(Input)
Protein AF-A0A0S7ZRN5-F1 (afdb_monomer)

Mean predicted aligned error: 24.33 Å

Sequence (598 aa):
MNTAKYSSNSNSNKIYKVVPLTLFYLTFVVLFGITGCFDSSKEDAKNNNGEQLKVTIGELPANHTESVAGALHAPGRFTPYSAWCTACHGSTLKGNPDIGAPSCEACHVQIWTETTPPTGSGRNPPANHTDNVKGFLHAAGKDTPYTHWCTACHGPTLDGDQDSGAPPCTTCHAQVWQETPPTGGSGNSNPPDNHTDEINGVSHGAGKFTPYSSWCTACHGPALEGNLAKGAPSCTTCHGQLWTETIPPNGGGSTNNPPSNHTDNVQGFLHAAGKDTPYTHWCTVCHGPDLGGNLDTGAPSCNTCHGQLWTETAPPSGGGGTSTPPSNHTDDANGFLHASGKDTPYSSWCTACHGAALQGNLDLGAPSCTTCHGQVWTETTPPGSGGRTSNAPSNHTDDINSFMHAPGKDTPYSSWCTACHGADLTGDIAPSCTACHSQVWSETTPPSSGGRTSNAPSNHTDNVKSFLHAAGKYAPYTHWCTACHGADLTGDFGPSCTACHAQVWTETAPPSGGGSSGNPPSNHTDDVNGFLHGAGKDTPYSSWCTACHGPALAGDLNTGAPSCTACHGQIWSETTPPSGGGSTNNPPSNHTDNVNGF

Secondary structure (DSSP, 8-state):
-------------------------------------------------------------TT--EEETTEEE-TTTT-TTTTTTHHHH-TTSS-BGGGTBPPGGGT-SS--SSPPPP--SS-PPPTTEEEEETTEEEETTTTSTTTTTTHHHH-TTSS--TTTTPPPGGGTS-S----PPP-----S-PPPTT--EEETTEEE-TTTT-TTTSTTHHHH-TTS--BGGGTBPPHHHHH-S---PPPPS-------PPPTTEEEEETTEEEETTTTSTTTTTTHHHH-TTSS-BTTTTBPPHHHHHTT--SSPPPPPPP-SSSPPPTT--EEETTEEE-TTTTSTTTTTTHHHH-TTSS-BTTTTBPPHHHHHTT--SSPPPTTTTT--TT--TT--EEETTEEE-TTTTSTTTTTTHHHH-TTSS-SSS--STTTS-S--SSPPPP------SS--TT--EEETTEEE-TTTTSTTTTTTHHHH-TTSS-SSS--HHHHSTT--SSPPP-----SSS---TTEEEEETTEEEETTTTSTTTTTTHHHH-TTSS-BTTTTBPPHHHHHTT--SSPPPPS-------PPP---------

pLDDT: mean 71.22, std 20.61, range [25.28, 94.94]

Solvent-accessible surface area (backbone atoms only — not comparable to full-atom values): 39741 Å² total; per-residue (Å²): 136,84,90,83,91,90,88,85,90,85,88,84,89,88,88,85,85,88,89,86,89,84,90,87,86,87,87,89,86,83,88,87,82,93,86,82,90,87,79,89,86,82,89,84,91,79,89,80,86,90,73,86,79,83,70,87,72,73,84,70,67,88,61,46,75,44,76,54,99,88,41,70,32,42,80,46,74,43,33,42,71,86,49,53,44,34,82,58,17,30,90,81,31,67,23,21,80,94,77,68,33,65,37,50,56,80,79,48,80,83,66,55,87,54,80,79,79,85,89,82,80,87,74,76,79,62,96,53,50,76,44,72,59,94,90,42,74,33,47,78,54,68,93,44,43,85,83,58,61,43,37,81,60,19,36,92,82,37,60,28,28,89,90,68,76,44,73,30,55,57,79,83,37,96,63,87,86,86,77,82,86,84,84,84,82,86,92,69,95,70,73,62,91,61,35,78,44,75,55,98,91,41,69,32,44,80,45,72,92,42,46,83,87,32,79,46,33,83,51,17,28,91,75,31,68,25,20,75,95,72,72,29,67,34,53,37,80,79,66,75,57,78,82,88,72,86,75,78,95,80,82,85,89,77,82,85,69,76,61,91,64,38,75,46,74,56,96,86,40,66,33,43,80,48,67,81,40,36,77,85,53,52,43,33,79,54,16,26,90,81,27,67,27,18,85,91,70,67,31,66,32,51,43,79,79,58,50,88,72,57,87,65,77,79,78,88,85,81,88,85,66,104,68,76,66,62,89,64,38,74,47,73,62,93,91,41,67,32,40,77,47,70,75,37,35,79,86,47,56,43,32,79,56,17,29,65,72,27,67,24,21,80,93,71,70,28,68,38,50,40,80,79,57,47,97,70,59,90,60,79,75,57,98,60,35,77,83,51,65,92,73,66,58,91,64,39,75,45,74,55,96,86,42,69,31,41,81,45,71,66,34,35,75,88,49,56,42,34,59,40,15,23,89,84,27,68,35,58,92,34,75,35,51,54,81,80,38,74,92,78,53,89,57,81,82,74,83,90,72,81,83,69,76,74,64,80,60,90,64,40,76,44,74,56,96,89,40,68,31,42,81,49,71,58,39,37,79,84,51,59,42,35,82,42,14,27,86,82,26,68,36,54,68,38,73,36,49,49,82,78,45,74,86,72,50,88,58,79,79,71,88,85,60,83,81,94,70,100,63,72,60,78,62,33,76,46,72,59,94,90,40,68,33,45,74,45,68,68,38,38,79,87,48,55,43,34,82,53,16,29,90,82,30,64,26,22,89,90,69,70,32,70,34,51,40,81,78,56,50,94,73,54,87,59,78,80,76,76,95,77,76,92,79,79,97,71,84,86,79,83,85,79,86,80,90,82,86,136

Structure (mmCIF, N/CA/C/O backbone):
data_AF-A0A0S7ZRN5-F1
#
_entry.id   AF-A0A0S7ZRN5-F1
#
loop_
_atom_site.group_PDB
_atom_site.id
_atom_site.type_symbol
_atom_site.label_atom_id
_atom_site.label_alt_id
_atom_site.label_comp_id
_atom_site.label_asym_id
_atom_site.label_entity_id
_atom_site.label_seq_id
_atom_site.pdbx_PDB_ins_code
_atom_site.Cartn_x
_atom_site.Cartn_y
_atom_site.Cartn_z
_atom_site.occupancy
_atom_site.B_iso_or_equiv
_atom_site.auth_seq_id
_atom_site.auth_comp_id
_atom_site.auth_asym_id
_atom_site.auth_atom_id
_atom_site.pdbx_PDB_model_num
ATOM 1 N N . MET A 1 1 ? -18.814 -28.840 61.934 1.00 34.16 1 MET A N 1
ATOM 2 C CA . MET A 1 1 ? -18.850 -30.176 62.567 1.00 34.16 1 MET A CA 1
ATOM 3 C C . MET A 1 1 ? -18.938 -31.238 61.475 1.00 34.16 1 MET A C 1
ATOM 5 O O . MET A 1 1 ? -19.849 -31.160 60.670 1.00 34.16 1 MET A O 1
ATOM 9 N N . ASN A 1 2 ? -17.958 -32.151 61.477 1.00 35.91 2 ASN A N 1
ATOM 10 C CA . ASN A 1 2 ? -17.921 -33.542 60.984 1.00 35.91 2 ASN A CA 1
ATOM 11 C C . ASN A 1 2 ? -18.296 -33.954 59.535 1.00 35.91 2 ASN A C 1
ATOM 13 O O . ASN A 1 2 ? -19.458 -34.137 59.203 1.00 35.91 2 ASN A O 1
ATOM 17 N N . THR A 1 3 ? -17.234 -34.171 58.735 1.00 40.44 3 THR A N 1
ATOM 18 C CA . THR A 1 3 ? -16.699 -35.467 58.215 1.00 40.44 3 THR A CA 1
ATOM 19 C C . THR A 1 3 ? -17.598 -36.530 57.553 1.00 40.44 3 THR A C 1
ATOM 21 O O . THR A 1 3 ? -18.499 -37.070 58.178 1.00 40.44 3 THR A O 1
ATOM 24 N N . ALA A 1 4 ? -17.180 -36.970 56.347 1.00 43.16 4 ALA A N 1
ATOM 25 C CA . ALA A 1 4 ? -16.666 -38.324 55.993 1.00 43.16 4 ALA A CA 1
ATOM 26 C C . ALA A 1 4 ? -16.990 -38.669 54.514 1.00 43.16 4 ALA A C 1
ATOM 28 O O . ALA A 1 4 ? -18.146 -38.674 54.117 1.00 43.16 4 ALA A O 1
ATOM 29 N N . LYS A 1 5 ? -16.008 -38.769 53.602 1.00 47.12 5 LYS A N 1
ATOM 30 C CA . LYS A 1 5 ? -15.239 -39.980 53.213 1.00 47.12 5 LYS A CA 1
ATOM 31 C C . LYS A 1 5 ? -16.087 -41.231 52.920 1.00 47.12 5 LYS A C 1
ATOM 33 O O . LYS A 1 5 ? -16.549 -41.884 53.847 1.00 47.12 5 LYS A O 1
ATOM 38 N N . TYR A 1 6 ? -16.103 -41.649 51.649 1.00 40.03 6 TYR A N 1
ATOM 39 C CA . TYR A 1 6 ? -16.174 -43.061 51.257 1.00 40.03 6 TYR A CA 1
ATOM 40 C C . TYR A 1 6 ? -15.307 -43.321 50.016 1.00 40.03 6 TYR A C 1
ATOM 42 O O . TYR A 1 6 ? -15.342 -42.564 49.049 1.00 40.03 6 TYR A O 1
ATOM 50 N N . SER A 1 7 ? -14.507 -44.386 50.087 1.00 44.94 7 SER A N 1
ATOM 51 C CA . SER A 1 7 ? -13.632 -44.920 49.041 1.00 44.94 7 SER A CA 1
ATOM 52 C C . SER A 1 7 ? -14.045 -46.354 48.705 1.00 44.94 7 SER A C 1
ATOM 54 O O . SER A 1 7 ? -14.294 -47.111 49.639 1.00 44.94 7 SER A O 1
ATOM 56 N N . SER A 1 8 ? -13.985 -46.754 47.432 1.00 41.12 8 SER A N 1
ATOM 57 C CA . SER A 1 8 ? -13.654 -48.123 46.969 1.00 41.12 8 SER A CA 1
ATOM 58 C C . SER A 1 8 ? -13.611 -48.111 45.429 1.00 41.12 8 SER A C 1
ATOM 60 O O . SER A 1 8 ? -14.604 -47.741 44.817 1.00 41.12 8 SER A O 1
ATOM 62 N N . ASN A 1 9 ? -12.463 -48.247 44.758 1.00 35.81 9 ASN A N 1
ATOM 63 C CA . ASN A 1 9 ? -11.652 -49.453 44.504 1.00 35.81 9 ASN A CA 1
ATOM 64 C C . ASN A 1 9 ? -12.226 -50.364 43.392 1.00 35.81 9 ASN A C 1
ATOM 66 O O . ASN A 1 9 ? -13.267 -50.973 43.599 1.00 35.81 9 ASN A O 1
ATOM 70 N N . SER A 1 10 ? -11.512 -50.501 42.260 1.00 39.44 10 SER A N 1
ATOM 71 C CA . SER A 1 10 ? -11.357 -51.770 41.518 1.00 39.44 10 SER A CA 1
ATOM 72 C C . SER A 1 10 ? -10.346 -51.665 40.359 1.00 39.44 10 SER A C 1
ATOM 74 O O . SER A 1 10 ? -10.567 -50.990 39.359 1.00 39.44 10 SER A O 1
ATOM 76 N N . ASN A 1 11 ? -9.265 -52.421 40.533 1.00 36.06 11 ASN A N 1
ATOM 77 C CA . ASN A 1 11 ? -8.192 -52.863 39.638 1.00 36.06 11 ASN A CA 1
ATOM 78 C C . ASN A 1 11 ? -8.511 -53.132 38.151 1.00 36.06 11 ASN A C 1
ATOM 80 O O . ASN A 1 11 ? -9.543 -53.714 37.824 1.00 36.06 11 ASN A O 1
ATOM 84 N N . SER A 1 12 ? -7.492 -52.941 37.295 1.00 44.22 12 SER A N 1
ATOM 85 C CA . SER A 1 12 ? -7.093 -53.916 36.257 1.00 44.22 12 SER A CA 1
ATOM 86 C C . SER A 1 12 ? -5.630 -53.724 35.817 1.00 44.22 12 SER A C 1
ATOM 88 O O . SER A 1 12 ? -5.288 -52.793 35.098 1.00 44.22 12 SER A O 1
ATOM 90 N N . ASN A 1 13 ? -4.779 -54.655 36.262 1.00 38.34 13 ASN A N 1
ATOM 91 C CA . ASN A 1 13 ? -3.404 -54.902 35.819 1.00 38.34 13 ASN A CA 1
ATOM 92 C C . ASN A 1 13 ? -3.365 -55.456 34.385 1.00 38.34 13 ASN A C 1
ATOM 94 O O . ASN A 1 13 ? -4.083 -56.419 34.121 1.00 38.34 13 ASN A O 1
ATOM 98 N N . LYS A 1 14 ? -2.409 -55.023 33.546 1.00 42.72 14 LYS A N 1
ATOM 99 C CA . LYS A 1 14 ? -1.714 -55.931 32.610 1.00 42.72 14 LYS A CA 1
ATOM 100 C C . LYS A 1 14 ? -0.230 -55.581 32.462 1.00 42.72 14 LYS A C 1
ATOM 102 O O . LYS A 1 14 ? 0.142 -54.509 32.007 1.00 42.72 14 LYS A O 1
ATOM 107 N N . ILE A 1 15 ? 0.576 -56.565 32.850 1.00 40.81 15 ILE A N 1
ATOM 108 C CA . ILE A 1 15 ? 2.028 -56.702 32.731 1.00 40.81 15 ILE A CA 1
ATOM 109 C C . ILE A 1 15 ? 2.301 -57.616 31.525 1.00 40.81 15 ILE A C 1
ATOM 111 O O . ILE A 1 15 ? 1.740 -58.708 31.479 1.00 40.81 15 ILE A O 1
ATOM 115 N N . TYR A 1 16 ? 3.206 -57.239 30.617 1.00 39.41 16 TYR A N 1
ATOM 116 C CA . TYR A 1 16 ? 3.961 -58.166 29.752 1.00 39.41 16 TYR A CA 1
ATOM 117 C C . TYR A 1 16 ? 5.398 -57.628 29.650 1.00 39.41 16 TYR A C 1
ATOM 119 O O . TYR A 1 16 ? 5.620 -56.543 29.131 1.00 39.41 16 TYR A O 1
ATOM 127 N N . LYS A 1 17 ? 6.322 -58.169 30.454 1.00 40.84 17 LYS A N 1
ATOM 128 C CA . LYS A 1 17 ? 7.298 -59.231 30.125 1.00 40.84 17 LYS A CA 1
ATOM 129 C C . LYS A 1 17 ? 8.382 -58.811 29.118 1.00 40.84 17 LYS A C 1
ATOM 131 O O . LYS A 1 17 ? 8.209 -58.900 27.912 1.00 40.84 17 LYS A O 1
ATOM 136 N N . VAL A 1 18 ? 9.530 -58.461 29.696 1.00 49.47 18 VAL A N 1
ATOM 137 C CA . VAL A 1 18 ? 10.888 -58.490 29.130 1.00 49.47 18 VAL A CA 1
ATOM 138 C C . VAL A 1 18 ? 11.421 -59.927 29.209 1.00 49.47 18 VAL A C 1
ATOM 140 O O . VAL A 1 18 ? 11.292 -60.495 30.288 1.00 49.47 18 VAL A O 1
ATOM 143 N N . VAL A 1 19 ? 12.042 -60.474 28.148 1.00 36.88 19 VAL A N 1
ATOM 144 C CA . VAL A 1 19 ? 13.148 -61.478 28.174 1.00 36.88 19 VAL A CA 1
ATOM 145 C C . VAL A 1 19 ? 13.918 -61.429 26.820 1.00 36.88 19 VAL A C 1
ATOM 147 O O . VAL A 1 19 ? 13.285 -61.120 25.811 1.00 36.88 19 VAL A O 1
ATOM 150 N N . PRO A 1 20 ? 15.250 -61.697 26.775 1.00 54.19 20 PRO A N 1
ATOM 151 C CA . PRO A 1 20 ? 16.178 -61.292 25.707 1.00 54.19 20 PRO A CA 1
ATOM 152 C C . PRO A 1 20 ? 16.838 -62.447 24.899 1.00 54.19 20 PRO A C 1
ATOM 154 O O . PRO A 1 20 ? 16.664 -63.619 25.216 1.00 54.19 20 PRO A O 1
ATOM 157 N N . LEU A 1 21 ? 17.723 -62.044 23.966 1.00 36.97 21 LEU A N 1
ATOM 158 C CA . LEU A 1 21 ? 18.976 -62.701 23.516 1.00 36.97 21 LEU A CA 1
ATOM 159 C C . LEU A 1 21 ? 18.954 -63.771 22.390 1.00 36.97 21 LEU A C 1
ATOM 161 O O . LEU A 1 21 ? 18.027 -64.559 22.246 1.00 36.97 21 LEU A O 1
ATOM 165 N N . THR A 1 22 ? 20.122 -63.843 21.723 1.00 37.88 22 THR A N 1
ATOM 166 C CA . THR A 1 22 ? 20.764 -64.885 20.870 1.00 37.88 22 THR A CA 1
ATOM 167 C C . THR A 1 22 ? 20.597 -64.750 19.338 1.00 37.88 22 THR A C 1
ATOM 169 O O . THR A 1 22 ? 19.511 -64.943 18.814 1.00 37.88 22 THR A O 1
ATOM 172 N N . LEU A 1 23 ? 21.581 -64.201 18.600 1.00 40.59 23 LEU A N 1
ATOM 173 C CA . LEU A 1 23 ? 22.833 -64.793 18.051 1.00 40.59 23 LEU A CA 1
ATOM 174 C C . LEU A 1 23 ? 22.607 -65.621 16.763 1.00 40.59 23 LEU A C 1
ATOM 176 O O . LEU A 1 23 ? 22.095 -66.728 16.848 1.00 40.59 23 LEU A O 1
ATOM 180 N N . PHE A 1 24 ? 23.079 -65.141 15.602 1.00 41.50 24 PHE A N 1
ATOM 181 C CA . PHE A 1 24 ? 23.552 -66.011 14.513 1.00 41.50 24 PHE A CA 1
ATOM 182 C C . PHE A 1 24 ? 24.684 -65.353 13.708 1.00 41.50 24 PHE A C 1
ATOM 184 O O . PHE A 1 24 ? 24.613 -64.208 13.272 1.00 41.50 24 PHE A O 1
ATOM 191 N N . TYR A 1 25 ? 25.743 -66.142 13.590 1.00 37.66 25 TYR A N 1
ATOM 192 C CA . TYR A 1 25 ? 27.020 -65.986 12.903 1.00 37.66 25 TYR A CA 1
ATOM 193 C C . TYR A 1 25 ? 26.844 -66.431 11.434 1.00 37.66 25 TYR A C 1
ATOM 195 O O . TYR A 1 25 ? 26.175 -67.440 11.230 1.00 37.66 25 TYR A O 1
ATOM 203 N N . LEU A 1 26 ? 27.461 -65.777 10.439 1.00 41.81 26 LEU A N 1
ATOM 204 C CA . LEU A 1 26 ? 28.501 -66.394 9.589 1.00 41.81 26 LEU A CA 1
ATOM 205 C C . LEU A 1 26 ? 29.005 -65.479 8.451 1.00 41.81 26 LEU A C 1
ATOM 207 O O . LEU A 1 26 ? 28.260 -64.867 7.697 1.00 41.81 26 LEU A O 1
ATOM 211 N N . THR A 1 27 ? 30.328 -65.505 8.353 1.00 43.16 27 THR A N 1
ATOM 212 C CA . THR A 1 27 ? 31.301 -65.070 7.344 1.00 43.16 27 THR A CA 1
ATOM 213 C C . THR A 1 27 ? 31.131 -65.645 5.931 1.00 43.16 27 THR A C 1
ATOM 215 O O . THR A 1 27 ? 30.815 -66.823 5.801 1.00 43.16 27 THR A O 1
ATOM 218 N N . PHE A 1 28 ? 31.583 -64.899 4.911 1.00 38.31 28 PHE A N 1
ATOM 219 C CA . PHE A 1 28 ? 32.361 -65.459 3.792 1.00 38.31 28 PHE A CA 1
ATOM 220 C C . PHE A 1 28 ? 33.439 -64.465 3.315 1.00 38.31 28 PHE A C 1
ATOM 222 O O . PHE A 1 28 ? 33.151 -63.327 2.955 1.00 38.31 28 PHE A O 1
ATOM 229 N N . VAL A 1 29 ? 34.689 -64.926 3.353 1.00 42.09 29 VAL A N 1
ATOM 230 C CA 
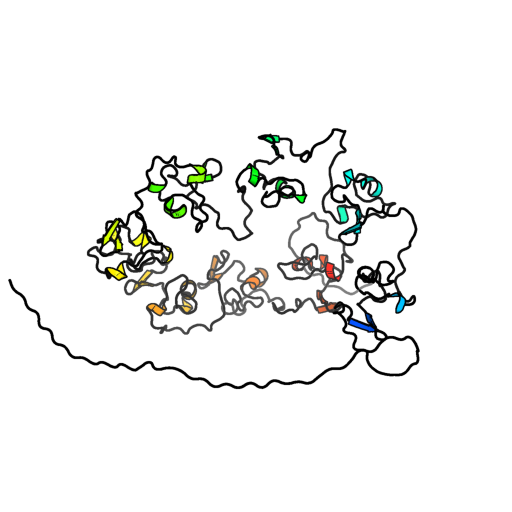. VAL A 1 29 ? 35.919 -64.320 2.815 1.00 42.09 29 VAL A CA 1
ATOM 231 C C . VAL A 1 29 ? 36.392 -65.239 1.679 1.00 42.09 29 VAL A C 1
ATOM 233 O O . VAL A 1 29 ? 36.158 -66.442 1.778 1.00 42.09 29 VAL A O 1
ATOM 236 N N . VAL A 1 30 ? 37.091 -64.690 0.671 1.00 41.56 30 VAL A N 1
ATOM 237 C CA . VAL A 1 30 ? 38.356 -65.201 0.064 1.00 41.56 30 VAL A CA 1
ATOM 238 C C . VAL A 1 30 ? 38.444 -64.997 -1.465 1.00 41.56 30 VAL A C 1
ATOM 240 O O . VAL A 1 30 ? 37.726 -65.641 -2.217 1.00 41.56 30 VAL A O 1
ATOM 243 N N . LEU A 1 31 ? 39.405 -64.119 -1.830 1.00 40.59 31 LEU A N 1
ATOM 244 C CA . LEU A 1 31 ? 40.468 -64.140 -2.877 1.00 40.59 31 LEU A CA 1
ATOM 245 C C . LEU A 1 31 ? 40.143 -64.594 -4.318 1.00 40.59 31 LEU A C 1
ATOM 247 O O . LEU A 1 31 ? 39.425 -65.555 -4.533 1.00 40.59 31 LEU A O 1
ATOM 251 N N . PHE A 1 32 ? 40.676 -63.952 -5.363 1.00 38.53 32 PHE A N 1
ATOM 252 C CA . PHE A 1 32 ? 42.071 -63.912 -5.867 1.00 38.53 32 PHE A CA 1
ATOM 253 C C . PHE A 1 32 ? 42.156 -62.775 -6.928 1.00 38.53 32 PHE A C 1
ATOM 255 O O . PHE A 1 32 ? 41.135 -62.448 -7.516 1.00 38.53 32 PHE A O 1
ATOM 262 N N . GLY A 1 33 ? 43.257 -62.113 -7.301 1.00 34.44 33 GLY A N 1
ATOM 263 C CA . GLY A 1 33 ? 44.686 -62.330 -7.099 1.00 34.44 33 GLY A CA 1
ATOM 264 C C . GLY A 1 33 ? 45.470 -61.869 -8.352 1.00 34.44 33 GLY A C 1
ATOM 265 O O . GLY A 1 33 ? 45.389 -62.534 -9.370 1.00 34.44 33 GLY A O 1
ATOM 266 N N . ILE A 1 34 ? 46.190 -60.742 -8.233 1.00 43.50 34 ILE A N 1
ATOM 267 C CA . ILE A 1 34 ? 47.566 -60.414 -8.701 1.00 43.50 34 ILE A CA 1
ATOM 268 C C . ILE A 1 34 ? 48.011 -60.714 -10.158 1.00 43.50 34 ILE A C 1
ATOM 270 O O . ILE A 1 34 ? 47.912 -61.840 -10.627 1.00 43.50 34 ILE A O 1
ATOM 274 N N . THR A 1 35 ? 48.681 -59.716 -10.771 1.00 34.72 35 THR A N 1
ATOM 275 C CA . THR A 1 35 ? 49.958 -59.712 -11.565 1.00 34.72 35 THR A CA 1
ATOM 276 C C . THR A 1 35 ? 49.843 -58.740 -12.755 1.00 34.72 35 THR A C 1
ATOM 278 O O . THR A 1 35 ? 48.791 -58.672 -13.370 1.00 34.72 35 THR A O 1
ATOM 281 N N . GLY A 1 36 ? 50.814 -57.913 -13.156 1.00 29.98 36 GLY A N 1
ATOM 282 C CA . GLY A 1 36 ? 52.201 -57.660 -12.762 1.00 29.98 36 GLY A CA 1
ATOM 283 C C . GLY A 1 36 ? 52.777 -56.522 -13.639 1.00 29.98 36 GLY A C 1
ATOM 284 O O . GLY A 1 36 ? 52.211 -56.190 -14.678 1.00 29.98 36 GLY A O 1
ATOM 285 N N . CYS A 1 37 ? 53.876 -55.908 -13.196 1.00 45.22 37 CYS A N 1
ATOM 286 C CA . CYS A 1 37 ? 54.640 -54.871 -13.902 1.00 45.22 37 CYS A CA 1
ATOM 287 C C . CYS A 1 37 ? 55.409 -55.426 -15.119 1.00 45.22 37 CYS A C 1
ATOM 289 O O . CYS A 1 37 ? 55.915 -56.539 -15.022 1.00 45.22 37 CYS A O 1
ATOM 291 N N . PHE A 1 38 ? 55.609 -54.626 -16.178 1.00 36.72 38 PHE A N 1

(How to complete this task) Beginning with the line that has "ATOM 74 O O" and ending with the line that has "ATOM 78 C C", set down the lines above exactly and include no others.

(Response to the task)
ATOM 74 O O . SER A 1 10 ? -10.567 -50.990 39.359 1.00 39.44 10 SER A O 1
ATOM 76 N N . ASN A 1 11 ? -9.265 -52.421 40.533 1.00 36.06 11 ASN A N 1
ATOM 77 C CA . ASN A 1 11 ? -8.192 -52.863 39.638 1.00 36.06 11 ASN A CA 1
ATOM 78 C C . ASN A 1 11 ? -8.511 -53.132 38.151 1.00 36.06 11 ASN A C 1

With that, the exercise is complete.